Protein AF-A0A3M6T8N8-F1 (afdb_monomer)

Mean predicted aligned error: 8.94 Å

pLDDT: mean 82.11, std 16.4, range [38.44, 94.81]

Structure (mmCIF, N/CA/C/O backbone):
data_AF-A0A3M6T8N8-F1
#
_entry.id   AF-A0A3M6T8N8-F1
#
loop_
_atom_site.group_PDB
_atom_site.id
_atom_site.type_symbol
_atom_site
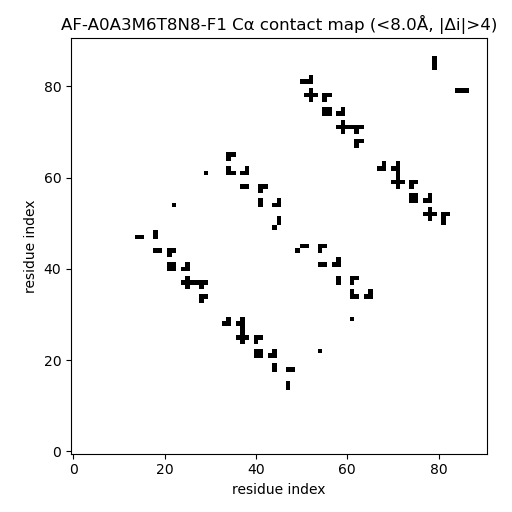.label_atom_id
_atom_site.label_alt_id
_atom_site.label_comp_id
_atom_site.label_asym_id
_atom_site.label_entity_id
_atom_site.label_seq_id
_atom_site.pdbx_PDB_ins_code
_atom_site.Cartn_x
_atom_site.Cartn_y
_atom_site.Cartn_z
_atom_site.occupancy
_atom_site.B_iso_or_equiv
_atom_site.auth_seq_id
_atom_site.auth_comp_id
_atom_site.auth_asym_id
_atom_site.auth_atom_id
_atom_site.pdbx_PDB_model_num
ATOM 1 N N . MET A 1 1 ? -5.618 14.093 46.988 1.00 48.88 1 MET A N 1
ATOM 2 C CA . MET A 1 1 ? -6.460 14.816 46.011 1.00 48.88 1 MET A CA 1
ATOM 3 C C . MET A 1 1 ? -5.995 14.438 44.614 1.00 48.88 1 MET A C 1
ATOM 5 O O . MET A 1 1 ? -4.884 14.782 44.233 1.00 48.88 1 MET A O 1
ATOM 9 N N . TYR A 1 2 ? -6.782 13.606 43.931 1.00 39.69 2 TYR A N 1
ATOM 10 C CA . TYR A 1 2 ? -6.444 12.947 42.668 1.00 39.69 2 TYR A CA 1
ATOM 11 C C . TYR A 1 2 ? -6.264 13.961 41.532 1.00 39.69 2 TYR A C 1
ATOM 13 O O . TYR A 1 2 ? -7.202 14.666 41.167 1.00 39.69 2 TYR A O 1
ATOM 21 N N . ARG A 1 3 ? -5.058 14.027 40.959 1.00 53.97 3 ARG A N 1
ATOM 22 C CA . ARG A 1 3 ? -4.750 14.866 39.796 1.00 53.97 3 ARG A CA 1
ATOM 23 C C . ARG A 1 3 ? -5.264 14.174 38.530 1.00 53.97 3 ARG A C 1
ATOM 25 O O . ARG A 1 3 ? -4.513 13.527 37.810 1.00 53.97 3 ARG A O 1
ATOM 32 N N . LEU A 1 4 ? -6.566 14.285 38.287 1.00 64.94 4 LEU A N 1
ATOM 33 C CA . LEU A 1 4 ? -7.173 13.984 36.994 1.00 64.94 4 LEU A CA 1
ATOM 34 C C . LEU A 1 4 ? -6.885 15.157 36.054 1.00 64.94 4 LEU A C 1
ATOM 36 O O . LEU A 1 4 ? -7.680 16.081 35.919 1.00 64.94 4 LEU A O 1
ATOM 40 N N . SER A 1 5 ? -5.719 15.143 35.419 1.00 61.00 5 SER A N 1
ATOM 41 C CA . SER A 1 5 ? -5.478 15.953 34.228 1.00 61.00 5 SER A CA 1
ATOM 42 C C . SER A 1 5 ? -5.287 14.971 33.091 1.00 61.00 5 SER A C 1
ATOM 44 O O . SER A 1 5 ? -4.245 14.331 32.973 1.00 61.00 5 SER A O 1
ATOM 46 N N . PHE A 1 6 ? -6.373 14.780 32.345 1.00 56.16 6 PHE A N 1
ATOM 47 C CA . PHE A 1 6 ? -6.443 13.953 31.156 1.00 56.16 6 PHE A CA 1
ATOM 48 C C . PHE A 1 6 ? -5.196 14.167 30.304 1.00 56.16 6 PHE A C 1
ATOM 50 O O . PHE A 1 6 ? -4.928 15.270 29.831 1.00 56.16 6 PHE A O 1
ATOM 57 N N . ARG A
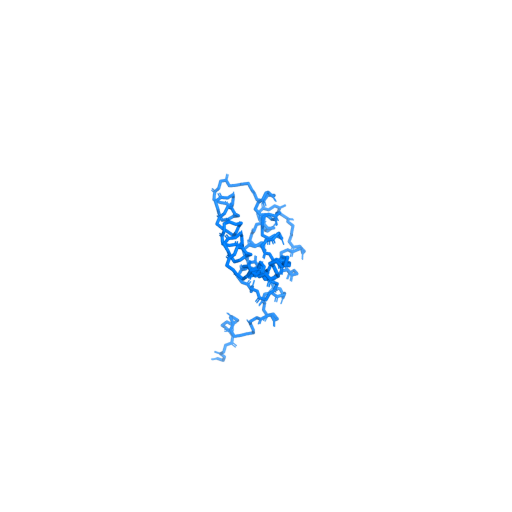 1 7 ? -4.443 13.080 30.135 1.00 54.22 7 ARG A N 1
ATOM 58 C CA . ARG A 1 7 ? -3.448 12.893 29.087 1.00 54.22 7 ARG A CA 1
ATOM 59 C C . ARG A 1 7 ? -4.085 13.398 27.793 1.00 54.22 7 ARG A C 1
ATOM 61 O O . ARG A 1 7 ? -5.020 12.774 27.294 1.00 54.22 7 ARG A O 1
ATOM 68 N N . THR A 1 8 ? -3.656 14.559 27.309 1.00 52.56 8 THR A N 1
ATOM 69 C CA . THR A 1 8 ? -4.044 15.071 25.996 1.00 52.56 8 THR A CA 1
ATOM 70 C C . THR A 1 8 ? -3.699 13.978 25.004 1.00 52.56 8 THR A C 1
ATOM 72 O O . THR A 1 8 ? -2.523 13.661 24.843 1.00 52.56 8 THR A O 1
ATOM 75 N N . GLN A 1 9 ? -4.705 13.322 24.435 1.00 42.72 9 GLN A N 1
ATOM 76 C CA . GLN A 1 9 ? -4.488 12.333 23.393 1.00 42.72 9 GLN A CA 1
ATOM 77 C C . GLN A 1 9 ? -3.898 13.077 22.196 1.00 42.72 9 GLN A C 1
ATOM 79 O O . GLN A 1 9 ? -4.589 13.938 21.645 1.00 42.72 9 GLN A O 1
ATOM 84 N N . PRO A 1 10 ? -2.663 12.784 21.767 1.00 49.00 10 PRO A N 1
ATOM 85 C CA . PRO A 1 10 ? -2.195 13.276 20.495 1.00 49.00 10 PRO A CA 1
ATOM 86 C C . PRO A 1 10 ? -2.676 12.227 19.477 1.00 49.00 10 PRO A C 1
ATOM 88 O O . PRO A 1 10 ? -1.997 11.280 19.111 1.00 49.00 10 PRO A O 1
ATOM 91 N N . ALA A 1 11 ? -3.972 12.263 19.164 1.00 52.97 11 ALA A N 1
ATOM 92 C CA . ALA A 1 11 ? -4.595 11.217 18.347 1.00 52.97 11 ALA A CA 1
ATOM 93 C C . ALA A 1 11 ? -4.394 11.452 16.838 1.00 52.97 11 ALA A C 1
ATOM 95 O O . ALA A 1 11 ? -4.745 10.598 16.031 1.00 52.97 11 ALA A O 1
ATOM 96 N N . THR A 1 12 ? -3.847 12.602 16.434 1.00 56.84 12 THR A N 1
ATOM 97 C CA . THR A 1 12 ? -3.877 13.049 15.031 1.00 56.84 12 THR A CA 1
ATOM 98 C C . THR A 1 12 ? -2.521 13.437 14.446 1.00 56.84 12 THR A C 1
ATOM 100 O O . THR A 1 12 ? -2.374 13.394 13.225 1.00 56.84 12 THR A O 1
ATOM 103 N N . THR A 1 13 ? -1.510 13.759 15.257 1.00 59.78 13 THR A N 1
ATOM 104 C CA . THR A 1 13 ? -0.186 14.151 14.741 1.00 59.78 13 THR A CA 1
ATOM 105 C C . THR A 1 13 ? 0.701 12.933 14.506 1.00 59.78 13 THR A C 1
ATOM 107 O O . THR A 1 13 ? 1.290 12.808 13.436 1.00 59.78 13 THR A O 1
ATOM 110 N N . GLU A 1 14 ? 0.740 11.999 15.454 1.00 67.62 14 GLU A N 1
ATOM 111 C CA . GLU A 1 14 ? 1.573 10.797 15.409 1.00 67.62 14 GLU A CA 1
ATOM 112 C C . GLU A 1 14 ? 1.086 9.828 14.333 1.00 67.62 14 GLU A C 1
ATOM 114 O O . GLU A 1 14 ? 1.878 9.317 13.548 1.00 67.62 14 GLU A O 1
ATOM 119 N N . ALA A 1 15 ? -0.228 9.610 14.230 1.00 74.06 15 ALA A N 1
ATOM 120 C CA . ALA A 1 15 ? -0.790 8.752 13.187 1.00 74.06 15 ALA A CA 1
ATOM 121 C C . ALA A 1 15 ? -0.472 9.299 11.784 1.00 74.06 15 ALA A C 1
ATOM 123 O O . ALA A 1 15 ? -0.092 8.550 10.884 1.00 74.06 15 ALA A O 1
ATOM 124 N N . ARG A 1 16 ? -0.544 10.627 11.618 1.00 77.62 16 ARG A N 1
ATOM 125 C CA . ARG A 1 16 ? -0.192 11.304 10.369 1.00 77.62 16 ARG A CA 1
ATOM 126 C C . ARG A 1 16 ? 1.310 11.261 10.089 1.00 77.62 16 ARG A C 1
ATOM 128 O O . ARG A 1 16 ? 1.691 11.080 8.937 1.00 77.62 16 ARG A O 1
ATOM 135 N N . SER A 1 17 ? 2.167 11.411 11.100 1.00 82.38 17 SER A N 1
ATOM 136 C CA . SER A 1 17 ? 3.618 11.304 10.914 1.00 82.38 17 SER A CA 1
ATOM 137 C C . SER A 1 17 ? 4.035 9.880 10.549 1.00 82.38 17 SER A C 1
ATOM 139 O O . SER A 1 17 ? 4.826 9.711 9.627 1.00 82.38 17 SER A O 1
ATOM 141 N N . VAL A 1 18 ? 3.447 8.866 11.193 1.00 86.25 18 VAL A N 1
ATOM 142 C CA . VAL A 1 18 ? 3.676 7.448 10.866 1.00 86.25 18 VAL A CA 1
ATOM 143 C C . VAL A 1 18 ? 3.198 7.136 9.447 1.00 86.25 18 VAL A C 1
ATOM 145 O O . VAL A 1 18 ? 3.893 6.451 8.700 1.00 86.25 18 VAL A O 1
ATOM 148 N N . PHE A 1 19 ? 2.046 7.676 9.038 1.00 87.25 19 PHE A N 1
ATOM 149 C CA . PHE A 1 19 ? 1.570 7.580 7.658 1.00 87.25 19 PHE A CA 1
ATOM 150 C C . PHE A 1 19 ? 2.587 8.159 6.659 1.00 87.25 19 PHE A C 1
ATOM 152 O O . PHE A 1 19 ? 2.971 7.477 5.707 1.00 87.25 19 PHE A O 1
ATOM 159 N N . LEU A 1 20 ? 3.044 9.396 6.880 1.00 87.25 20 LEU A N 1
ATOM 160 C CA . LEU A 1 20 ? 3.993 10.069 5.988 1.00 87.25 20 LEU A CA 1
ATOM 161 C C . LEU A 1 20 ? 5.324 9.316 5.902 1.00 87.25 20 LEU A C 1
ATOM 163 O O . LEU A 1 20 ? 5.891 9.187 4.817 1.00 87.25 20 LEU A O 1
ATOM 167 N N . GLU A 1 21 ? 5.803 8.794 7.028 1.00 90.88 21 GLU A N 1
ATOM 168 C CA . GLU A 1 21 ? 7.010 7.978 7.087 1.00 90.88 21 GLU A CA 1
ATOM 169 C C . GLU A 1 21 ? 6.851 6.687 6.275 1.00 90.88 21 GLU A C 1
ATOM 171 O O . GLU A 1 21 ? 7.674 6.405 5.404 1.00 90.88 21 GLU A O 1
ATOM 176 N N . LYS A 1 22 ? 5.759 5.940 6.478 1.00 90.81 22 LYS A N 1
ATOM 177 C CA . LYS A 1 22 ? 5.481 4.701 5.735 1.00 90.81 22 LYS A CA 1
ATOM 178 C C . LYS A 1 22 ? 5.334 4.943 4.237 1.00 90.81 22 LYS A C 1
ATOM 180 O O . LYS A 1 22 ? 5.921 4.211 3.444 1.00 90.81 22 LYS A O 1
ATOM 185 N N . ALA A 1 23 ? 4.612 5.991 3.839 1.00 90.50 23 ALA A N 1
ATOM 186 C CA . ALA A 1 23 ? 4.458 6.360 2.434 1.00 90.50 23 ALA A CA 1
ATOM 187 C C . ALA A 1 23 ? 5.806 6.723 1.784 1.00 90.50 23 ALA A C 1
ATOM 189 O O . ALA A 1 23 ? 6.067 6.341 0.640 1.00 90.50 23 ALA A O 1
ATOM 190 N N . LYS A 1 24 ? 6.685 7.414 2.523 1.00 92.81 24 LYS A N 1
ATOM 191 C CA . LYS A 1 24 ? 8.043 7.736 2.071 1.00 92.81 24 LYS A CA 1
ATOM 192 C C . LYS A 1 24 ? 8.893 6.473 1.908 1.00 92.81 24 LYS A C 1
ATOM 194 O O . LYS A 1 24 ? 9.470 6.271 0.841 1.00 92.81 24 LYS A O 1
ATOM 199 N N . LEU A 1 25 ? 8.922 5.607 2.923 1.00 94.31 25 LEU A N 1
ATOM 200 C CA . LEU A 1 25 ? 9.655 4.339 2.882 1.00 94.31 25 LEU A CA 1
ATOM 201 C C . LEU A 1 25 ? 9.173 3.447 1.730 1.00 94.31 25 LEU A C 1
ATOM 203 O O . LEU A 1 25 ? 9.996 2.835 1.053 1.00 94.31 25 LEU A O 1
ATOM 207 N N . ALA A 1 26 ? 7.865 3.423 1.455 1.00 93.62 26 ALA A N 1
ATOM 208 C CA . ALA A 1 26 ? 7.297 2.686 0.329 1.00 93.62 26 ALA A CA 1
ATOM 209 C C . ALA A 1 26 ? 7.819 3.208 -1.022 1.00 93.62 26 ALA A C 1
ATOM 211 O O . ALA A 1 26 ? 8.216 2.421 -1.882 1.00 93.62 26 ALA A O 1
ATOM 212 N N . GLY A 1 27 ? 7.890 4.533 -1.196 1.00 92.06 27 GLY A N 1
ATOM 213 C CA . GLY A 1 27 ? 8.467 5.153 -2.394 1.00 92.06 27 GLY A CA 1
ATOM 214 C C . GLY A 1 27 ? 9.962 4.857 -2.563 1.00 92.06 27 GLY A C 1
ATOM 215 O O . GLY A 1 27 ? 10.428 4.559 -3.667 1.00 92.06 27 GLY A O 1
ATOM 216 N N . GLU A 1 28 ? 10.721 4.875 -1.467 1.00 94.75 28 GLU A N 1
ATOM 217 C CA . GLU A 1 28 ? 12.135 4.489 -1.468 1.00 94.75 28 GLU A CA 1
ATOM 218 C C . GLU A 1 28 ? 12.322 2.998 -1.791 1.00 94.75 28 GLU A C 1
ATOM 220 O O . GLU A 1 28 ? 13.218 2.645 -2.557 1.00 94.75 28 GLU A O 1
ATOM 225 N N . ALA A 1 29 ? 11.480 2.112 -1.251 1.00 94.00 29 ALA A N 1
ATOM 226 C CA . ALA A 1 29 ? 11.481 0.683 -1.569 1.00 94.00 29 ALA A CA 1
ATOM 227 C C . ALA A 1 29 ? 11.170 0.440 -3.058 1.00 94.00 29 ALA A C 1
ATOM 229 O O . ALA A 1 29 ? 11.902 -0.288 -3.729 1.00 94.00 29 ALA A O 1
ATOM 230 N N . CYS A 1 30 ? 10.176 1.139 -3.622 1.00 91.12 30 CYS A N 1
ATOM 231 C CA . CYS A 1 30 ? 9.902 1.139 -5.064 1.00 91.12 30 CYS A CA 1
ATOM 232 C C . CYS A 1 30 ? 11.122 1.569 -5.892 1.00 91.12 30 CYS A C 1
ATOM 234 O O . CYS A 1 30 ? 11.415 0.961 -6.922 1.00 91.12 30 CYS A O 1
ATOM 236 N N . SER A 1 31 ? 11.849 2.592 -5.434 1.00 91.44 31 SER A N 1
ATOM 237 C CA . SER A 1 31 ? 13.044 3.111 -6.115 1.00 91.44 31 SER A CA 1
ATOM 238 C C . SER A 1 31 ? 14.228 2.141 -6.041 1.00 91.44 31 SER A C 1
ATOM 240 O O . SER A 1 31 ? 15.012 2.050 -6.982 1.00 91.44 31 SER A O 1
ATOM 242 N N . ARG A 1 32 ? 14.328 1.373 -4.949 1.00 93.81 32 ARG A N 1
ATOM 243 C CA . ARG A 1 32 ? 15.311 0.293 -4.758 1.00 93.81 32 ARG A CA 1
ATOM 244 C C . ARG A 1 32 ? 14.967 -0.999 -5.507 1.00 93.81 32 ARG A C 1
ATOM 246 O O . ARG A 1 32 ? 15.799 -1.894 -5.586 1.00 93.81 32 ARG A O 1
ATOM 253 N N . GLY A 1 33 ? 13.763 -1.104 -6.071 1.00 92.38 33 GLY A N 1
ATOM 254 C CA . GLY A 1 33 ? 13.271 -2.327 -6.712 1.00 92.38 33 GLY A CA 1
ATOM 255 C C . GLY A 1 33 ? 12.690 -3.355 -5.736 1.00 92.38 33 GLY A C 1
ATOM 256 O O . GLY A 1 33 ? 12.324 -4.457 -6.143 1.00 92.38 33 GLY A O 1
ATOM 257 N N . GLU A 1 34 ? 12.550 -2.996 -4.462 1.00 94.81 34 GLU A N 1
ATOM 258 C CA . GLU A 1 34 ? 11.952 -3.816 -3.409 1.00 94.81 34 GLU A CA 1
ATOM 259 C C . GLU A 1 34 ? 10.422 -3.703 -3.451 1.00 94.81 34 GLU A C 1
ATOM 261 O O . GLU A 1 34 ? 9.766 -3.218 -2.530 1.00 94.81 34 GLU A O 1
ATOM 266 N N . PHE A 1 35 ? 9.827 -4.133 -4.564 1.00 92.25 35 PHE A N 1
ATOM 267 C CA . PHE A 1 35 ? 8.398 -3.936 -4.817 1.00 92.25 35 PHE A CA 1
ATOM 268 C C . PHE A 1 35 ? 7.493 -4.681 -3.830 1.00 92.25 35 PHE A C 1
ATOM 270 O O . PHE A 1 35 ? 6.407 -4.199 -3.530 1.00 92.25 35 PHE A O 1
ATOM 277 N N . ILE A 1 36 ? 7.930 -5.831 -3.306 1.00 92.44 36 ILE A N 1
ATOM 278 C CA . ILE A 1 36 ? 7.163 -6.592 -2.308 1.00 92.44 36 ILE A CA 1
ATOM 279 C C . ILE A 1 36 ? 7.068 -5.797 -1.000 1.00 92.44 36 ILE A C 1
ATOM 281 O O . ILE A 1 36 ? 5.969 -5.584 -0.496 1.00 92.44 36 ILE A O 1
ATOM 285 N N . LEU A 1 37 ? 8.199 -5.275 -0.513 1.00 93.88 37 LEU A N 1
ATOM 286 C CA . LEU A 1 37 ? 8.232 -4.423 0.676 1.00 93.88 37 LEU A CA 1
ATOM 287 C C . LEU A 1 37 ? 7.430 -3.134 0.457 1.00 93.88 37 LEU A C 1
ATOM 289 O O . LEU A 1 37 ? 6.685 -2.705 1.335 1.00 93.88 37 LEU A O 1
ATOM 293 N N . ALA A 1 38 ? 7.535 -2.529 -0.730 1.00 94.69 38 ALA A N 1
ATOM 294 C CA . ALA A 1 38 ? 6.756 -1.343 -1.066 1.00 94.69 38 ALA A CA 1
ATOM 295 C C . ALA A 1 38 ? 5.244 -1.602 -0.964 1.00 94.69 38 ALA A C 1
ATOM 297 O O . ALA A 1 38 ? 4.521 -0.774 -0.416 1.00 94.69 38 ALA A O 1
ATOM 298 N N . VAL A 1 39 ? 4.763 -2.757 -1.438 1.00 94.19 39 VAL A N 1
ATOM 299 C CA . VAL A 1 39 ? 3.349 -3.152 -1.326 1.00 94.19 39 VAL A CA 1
* * *
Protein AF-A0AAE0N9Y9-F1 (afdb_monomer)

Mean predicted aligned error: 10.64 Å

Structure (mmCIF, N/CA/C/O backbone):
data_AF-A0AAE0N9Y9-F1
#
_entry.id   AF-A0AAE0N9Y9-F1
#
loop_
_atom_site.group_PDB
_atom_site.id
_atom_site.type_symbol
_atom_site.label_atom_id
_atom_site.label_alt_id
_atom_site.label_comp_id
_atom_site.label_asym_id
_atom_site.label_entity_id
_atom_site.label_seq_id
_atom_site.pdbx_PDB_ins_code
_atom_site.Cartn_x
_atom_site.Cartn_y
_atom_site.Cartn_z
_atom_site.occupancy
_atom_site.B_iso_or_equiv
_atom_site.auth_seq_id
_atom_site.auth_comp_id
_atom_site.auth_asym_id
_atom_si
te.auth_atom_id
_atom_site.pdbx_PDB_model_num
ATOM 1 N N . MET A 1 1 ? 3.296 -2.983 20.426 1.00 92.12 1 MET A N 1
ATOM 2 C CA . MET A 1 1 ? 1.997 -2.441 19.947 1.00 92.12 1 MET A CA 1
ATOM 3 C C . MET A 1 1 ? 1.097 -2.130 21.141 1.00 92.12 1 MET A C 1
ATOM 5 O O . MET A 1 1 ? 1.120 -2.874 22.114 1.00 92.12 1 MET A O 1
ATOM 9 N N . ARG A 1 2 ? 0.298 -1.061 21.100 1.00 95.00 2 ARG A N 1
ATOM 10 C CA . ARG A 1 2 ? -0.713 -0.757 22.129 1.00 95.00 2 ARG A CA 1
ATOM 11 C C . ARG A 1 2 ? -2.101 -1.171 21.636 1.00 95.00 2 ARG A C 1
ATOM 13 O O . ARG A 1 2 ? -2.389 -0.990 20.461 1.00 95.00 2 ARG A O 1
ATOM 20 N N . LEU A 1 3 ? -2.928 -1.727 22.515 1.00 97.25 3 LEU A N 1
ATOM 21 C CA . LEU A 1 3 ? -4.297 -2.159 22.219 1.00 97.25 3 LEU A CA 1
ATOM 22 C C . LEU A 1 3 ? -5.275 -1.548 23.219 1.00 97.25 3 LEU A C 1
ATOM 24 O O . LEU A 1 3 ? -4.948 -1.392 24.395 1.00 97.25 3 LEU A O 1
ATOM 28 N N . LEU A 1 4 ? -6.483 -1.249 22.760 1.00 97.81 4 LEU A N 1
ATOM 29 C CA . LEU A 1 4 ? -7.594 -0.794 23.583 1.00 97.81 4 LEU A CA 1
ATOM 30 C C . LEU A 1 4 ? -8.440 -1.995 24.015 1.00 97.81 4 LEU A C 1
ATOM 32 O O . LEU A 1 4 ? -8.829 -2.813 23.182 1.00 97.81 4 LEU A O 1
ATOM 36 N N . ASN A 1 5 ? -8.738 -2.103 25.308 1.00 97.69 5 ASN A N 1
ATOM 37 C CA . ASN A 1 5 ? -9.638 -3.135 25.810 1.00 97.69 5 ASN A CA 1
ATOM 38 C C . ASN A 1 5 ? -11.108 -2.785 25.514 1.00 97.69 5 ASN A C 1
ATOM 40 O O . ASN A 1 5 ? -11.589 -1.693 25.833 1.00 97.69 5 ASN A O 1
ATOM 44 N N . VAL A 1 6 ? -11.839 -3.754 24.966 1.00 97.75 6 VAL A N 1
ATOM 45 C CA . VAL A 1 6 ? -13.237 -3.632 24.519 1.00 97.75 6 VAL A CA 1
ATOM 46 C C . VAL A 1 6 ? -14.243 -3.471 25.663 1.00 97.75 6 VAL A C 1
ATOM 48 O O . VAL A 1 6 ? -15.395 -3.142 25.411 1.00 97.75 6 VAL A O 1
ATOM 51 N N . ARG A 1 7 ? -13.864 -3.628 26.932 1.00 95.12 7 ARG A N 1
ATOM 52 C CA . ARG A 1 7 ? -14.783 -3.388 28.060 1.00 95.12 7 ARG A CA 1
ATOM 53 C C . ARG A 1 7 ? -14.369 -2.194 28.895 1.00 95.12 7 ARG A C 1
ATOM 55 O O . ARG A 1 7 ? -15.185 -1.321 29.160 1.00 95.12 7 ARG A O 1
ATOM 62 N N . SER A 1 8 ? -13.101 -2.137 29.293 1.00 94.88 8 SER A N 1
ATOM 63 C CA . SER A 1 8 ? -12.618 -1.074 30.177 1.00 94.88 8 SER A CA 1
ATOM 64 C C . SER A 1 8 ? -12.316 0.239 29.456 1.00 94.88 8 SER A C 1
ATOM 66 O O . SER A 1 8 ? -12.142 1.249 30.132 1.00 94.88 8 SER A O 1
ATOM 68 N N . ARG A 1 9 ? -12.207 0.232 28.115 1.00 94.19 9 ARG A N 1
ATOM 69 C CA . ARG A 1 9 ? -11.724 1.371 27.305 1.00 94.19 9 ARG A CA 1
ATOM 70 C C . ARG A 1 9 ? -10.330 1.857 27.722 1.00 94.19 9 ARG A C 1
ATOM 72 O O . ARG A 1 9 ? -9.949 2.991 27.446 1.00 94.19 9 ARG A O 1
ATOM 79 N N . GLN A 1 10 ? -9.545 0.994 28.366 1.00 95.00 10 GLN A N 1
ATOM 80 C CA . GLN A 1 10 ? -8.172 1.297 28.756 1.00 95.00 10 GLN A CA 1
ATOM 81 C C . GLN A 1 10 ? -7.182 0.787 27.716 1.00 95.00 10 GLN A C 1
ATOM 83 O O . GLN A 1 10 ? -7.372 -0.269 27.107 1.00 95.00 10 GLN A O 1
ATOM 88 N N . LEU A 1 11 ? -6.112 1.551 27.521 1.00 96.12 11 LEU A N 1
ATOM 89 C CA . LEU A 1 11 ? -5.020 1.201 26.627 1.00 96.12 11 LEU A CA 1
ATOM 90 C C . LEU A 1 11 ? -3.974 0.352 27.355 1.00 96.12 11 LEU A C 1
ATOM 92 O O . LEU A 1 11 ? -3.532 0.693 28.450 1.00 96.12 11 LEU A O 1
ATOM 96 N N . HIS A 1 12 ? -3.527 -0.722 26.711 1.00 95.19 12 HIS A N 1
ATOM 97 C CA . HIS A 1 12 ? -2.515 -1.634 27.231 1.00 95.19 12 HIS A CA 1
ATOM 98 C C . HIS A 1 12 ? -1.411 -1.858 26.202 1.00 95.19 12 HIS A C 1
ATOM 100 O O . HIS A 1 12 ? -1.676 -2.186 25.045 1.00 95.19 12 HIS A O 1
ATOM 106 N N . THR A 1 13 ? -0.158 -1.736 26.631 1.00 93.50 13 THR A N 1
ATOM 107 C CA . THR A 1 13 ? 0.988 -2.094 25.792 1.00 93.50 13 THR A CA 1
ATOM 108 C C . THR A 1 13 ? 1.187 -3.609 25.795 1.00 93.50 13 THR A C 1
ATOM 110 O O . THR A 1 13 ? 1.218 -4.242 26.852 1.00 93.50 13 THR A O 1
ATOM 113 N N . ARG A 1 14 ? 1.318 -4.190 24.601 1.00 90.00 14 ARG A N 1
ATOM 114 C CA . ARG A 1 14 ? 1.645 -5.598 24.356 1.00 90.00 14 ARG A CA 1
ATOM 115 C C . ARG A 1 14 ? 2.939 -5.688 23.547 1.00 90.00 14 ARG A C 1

> **What is needed**:
In the entries above, find the line containing "Protein AF-A0A3M6T8N8-F1 (afdb_monomer)" and the line containing "ATOM 3 C C . MET A 1 1 ? -5.995"; give again exactly those two lines and every line between them, minus the pictures.

> **Exercise result**:
Protein AF-A0A3M6T8N8-F1 (afdb_monomer)

Mean predicted aligned error: 8.94 Å

pLDDT: mean 82.11, std 16.4, range [38.44, 94.81]

Structure (mmCIF, N/CA/C/O backbone):
data_AF-A0A3M6T8N8-F1
#
_entry.id   AF-A0A3M6T8N8-F1
#
loop_
_atom_site.group_PDB
_atom_site.id
_atom_site.type_symbol
_atom_site
.label_atom_id
_atom_site.label_alt_id
_atom_site.label_comp_id
_atom_site.label_asym_id
_atom_site.label_entity_id
_atom_site.label_seq_id
_atom_site.pdbx_PDB_ins_code
_atom_site.Cartn_x
_atom_site.Cartn_y
_atom_site.Cartn_z
_atom_site.occupancy
_atom_site.B_iso_or_equiv
_atom_site.auth_seq_id
_atom_site.auth_comp_id
_atom_site.auth_asym_id
_atom_site.auth_atom_id
_atom_site.pdbx_PDB_model_num
ATOM 1 N N . MET A 1 1 ? -5.618 14.093 46.988 1.00 48.88 1 MET A N 1
ATOM 2 C CA . MET A 1 1 ? -6.460 14.816 46.011 1.00 48.88 1 MET A CA 1
ATOM 3 C C . MET A 1 1 ? -5.995 14.438 44.614 1.00 48.88 1 MET A C 1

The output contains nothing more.